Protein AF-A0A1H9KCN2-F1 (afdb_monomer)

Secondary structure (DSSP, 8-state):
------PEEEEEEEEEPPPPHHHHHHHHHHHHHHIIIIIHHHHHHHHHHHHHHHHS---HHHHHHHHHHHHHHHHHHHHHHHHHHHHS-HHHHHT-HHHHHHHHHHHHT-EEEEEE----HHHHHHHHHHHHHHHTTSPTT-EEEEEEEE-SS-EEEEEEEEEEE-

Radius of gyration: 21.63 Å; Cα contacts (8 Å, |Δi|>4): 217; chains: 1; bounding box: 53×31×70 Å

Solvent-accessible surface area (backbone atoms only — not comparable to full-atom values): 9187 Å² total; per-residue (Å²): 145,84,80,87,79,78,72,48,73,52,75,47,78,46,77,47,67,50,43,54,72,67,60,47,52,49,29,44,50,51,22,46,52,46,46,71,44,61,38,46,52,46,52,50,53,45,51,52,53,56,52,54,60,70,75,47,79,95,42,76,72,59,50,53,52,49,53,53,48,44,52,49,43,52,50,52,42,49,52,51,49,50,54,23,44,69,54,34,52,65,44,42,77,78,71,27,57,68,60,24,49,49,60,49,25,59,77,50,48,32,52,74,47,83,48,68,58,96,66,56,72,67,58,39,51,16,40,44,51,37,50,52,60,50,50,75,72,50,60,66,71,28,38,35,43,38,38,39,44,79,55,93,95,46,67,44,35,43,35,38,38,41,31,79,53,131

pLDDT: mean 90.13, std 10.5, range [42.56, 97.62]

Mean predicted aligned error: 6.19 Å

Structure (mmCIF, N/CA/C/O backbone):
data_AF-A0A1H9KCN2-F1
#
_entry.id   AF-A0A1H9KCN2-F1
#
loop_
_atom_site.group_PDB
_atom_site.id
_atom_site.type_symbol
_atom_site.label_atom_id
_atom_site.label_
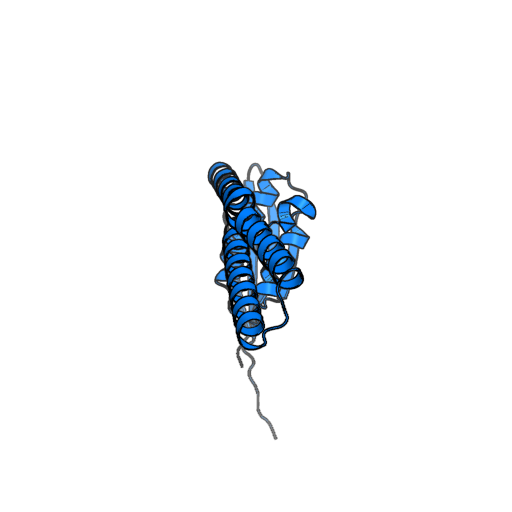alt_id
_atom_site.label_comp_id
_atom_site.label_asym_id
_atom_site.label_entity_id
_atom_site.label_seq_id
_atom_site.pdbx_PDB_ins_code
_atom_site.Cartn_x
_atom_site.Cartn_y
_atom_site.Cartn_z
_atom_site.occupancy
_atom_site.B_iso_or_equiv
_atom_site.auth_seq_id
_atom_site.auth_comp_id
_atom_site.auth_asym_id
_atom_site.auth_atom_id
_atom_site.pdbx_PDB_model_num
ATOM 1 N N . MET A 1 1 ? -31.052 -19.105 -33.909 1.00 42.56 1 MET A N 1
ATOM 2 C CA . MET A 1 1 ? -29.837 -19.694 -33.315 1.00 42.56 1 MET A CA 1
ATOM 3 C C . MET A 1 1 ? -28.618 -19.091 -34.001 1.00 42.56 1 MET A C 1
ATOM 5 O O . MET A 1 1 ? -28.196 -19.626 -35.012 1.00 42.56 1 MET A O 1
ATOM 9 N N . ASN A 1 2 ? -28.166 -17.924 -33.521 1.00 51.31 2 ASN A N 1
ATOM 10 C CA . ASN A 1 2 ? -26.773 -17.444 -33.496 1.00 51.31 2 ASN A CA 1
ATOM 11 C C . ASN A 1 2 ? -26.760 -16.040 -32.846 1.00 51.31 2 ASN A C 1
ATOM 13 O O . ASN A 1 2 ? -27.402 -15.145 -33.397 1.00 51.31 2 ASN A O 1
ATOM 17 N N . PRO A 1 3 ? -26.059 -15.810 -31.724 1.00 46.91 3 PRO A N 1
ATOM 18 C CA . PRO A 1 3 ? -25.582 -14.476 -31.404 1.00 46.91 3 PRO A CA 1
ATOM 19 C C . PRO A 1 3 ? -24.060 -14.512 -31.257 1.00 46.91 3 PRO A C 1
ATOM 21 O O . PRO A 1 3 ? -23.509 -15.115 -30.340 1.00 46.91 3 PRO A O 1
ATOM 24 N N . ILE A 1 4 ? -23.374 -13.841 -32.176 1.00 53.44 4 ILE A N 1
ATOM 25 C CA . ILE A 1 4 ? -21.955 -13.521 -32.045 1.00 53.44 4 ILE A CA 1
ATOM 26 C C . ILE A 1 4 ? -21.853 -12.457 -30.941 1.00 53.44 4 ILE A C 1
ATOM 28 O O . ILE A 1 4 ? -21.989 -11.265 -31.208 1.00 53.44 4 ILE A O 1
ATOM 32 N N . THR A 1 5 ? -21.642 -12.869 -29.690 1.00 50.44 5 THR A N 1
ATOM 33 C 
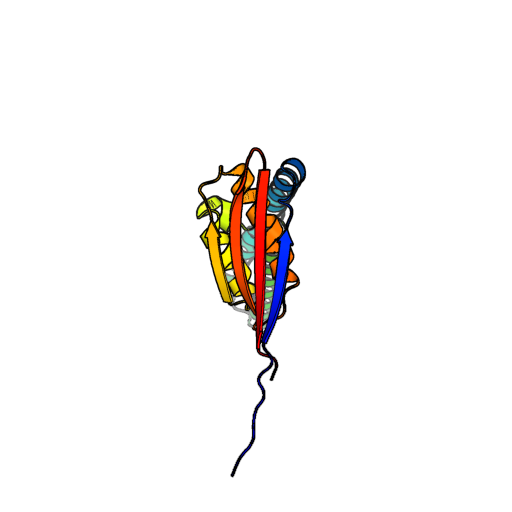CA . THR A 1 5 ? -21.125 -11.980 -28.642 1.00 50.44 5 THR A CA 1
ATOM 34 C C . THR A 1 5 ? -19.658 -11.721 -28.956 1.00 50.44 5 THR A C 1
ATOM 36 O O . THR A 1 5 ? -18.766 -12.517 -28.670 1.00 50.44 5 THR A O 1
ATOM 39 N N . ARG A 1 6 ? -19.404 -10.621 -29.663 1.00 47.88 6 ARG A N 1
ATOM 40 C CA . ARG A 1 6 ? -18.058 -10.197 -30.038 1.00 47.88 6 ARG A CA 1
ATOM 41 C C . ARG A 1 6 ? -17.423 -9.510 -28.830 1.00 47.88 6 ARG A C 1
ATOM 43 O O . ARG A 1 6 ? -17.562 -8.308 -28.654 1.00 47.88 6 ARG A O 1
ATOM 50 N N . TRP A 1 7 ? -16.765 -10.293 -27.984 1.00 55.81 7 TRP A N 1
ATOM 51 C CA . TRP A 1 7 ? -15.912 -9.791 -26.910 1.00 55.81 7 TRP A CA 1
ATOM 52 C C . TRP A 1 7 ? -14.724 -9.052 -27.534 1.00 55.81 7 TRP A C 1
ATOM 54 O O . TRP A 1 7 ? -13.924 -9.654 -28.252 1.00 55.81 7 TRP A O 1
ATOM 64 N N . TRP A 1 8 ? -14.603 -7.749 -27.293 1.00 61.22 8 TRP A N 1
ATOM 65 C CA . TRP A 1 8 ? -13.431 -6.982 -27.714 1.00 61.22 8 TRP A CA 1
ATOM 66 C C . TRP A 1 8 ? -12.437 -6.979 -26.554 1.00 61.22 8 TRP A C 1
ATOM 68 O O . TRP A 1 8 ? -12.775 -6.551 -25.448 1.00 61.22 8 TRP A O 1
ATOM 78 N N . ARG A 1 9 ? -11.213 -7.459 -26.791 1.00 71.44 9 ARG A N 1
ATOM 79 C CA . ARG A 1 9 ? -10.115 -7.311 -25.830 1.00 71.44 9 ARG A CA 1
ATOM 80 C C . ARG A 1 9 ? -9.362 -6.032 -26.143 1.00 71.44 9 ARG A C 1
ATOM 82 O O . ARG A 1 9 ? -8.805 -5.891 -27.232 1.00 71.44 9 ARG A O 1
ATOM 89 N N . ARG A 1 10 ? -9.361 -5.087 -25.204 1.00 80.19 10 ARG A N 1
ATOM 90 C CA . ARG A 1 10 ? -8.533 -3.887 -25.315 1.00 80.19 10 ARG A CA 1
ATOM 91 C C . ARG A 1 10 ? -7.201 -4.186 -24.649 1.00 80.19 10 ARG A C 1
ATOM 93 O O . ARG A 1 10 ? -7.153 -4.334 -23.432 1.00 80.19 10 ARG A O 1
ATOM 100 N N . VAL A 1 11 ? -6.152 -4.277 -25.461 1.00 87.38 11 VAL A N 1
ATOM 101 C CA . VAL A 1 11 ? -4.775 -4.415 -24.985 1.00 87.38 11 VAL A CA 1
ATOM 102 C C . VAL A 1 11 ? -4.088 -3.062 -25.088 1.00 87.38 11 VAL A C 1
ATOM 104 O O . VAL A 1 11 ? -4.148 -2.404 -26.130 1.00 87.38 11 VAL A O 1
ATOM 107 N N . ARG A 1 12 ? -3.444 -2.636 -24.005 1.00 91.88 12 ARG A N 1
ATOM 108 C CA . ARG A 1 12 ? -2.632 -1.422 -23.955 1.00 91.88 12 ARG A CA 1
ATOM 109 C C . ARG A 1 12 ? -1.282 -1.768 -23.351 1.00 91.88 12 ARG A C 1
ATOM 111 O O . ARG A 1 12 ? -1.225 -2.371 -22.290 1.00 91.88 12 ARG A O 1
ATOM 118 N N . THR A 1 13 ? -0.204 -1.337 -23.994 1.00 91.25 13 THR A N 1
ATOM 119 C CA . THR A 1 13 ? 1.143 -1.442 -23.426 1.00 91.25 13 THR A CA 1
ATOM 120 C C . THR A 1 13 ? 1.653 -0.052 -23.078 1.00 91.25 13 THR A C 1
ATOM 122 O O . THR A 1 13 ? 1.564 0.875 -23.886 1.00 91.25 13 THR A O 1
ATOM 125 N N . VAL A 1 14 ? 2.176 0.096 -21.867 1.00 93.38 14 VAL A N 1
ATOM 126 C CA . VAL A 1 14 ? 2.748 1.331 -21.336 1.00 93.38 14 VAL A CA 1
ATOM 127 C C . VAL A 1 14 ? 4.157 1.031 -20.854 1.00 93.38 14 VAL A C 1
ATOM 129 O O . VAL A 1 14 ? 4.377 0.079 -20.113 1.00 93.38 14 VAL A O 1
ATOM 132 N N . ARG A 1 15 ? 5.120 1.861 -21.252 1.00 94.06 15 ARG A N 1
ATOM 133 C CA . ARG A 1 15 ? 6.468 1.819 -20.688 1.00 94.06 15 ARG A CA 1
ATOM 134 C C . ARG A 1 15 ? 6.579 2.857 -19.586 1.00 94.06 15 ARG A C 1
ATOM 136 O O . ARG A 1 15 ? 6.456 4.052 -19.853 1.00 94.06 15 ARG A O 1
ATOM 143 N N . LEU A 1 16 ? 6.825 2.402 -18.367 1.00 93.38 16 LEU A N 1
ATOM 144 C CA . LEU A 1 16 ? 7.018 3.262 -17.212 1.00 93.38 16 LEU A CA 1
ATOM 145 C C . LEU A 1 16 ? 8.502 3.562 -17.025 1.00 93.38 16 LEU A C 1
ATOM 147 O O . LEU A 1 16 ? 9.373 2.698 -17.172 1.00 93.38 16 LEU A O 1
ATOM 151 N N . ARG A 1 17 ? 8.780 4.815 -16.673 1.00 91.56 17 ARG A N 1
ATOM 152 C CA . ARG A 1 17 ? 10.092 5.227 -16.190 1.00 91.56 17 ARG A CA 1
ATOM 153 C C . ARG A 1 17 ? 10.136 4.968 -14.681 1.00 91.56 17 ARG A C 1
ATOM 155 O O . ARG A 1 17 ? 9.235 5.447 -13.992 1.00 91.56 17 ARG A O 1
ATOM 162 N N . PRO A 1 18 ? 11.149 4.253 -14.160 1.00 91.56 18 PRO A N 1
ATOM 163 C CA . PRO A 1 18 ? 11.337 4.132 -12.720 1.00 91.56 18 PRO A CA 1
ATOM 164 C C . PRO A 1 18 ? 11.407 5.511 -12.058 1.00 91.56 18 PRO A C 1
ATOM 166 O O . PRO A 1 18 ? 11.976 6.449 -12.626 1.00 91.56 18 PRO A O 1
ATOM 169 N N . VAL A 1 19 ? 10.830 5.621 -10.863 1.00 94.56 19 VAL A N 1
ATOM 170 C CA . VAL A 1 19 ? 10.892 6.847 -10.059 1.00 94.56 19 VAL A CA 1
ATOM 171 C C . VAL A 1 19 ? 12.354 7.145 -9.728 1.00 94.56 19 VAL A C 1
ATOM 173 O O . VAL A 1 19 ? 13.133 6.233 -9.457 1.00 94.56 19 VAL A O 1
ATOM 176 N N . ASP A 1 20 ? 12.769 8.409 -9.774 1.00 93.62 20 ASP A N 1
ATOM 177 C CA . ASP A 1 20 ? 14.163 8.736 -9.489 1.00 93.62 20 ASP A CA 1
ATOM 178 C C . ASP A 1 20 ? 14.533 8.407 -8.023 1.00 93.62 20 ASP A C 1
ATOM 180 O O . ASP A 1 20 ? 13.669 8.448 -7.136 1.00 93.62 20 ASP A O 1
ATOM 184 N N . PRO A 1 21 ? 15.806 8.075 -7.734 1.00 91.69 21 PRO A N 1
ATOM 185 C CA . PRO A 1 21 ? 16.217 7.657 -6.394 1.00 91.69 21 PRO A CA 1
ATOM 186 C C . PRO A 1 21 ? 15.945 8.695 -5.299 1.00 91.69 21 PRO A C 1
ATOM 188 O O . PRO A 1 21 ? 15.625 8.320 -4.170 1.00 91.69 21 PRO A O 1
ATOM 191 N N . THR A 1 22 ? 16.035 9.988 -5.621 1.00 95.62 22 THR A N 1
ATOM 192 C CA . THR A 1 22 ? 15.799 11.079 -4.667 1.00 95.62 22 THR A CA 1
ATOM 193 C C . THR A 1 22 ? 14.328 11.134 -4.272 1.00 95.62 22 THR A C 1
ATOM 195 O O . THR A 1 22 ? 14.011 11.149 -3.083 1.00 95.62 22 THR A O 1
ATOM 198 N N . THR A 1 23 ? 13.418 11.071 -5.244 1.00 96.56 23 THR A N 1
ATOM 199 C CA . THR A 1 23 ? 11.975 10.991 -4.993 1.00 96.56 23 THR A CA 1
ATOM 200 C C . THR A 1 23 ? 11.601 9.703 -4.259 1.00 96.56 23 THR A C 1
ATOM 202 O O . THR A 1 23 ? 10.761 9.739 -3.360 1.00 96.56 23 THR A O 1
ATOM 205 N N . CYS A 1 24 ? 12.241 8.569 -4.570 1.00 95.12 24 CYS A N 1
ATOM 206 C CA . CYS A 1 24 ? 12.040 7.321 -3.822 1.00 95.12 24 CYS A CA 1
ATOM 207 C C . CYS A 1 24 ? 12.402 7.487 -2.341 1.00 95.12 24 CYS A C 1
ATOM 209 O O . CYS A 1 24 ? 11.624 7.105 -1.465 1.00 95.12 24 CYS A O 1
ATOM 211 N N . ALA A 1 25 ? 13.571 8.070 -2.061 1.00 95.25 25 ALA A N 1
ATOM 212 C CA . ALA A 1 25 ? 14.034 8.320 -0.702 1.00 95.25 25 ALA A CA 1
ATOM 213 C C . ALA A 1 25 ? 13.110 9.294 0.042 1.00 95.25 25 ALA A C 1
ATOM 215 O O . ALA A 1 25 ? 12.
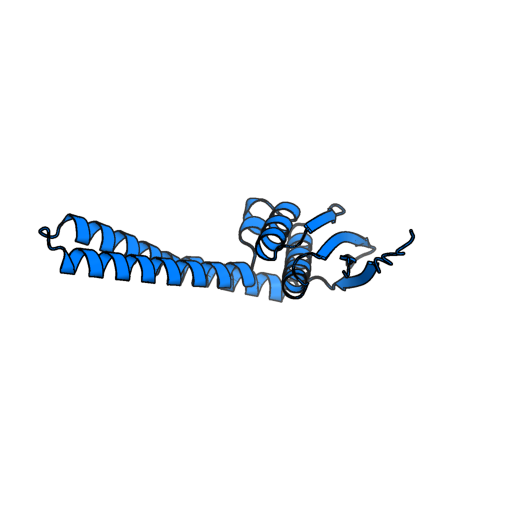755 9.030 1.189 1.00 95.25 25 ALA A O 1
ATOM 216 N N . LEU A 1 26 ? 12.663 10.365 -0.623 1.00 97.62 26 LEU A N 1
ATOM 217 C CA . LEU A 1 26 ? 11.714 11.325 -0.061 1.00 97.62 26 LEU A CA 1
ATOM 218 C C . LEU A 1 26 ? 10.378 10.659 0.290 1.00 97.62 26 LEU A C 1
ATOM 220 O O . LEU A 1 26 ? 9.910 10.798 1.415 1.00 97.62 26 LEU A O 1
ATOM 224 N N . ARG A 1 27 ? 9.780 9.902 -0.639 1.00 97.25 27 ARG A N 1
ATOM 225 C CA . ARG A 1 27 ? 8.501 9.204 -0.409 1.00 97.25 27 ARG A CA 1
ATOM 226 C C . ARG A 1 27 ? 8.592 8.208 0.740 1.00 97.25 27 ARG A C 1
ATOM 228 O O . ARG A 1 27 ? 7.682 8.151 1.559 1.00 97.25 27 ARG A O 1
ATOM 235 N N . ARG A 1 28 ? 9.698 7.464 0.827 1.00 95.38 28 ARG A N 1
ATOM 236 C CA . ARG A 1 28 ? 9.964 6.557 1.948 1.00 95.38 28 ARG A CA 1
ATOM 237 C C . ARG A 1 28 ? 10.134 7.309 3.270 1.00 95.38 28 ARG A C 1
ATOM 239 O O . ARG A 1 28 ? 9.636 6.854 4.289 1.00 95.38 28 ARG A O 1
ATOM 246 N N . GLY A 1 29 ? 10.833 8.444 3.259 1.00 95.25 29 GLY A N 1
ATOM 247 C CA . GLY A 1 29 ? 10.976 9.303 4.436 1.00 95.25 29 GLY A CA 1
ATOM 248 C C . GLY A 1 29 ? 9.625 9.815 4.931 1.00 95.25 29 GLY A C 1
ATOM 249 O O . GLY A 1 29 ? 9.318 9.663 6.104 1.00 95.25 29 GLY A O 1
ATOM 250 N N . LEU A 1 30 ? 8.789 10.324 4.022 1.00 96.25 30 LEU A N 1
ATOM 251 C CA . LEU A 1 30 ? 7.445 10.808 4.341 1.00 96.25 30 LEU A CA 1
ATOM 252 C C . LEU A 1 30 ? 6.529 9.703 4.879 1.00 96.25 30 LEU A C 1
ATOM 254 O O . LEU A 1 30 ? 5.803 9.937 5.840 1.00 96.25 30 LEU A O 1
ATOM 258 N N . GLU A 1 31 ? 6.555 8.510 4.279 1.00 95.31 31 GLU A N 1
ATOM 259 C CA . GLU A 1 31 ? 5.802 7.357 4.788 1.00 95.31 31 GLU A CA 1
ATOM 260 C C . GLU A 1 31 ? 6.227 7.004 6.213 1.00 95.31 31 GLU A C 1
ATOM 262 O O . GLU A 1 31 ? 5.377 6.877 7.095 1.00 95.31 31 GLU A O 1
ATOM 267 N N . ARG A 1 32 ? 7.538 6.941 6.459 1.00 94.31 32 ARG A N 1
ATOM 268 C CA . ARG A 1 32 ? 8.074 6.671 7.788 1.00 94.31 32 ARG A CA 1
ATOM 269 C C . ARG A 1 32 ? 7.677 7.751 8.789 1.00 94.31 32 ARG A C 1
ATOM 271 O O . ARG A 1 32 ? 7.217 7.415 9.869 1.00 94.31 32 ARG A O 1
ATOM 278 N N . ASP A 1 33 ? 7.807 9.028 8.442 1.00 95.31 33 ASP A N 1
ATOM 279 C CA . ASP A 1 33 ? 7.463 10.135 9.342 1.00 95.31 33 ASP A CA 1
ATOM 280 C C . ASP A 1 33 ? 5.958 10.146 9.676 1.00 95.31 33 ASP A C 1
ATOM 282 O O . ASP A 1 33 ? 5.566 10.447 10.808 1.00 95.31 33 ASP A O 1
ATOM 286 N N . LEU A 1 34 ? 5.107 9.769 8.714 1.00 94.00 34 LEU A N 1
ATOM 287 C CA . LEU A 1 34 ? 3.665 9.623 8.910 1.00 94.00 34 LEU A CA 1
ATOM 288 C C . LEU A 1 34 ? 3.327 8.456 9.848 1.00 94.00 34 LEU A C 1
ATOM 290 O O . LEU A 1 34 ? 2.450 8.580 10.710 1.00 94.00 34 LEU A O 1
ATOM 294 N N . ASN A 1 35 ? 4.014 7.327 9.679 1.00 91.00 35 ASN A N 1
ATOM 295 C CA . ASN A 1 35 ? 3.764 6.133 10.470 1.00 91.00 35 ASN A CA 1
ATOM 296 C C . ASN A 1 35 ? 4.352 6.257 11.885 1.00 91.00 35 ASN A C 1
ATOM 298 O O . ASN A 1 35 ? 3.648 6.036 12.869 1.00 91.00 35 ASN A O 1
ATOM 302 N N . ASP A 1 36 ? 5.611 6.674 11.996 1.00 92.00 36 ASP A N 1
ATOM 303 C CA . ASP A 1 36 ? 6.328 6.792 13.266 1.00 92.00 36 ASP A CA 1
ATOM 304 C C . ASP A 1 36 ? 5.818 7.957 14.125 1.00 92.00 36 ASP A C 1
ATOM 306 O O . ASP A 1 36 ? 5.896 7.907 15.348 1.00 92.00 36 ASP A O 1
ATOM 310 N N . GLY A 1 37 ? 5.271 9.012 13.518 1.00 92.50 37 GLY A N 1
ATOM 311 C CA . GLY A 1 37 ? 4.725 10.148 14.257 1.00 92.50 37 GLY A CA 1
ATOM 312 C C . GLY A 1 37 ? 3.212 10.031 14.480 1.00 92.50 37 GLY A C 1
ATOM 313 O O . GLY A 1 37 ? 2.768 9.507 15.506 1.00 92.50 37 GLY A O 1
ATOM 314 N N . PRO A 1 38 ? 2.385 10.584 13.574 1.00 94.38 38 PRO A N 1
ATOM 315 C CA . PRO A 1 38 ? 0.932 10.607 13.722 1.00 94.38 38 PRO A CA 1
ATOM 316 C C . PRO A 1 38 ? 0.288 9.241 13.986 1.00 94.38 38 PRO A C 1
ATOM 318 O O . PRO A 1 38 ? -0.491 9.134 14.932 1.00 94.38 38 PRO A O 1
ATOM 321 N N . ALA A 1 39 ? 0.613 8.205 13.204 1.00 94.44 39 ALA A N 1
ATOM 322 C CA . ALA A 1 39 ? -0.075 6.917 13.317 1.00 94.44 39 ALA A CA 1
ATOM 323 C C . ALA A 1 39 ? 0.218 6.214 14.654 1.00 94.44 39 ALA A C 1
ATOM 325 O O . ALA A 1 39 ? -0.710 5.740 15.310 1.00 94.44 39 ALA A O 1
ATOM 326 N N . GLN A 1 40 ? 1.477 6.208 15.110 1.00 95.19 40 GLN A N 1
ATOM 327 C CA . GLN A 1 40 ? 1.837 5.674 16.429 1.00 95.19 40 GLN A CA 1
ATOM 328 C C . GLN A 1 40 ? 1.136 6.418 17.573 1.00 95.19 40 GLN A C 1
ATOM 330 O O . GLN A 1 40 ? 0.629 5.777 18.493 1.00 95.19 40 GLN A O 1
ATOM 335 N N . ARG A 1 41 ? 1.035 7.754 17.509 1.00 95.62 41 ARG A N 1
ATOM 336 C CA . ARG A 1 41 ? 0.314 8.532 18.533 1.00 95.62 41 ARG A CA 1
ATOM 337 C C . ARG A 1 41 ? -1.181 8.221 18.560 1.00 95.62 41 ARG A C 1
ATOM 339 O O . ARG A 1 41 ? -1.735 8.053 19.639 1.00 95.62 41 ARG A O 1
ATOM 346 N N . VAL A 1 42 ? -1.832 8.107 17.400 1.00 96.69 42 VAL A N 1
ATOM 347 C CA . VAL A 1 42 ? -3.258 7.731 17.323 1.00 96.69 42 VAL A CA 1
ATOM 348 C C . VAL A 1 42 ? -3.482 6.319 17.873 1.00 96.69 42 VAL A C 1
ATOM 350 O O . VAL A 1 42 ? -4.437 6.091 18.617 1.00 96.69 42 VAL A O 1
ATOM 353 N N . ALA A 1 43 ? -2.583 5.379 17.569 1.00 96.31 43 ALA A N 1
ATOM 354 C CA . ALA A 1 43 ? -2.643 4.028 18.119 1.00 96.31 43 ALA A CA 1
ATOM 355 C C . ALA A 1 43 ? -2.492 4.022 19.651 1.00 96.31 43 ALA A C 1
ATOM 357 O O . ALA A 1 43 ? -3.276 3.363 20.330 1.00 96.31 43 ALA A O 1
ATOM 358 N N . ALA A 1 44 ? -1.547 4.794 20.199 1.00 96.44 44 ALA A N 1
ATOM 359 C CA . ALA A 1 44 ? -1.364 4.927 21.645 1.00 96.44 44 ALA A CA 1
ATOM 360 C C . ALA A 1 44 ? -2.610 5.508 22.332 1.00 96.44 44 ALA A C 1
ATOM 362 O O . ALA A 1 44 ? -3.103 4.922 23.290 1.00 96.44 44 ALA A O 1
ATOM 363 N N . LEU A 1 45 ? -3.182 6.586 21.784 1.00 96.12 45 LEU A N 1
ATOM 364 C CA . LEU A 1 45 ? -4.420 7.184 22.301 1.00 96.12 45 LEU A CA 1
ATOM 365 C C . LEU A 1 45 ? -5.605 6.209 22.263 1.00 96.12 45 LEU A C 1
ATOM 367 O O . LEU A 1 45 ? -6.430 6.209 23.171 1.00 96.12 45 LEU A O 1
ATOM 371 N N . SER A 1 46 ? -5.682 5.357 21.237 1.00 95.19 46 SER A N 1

**What you will do**
From the opening line of the listing above through the line bearing "ATOM 5 O O .", repeat each line exactly. Drop every picture.

**Exercise solution**
Protein AF-A0A1H9KCN2-F1 (afdb_monomer)

Secondary structure (DSSP, 8-state):
------PEEEEEEEEEPPPPHHHHHHHHHHHHHHIIIIIHHHHHHHHHHHHHHHHS---HHHHHHHHHHHHHHHHHHHHHHHHHHHHS-HHHHHT-HHHHHHHHHHHHT-EEEEEE----HHHHHHHHHHHHHHHTTSPTT-EEEEEEEE-SS-EEEEEEEEEEE-

Radius of gyration: 21.63 Å; Cα contacts (8 Å, |Δi|>4): 217; chains: 1; bounding box: 53×31×70 Å

Solvent-accessible surface area (backbone atoms only — not comparable to full-atom values): 9187 Å² total; per-residue (Å²): 145,84,80,87,79,78,72,48,73,52,75,47,78,46,77,47,67,50,43,54,72,67,60,47,52,49,29,44,50,51,22,46,52,46,46,71,44,61,38,46,52,46,52,50,53,45,51,52,53,56,52,54,60,70,75,47,79,95,42,76,72,59,50,53,52,49,53,53,48,44,52,49,43,52,50,52,42,49,52,51,49,50,54,23,44,69,54,34,52,65,44,42,77,78,71,27,57,68,60,24,49,49,60,49,25,59,77,50,48,32,52,74,47,83,48,68,58,96,66,56,72,67,58,39,51,16,40,44,51,37,50,52,60,50,50,75,72,50,60,66,71,28,38,35,43,38,38,39,44,79,55,93,95,46,67,44,35,43,35,38,38,41,31,79,53,131

pLDDT: mean 90.13, std 10.5, range [42.56, 97.62]

Mean predicted aligned error: 6.19 Å

Structure (mmCIF, N/CA/C/O backbone):
data_AF-A0A1H9KCN2-F1
#
_entry.id   AF-A0A1H9KCN2-F1
#
loop_
_atom_site.group_PDB
_atom_site.id
_atom_site.type_symbol
_atom_site.label_atom_id
_atom_site.label_
alt_id
_atom_site.label_comp_id
_atom_site.label_asym_id
_atom_site.label_entity_id
_atom_site.label_seq_id
_atom_site.pdbx_PDB_ins_code
_atom_site.Cartn_x
_atom_site.Cartn_y
_atom_site.Cartn_z
_atom_site.occupancy
_atom_site.B_iso_or_equiv
_atom_site.auth_seq_id
_atom_site.auth_comp_id
_atom_site.auth_asym_id
_atom_site.auth_atom_id
_atom_site.pdbx_PDB_model_num
ATOM 1 N N . MET A 1 1 ? -31.052 -19.105 -33.909 1.00 42.56 1 MET A N 1
ATOM 2 C CA . MET A 1 1 ? -29.837 -19.694 -33.315 1.00 42.56 1 MET A CA 1
ATOM 3 C C . MET A 1 1 ? -28.618 -19.091 -34.001 1.00 42.56 1 MET A C 1
ATOM 5 O O . MET A 1 1 ? -28.196 -19.626 -35.012 1.00 42.56 1 MET A O 1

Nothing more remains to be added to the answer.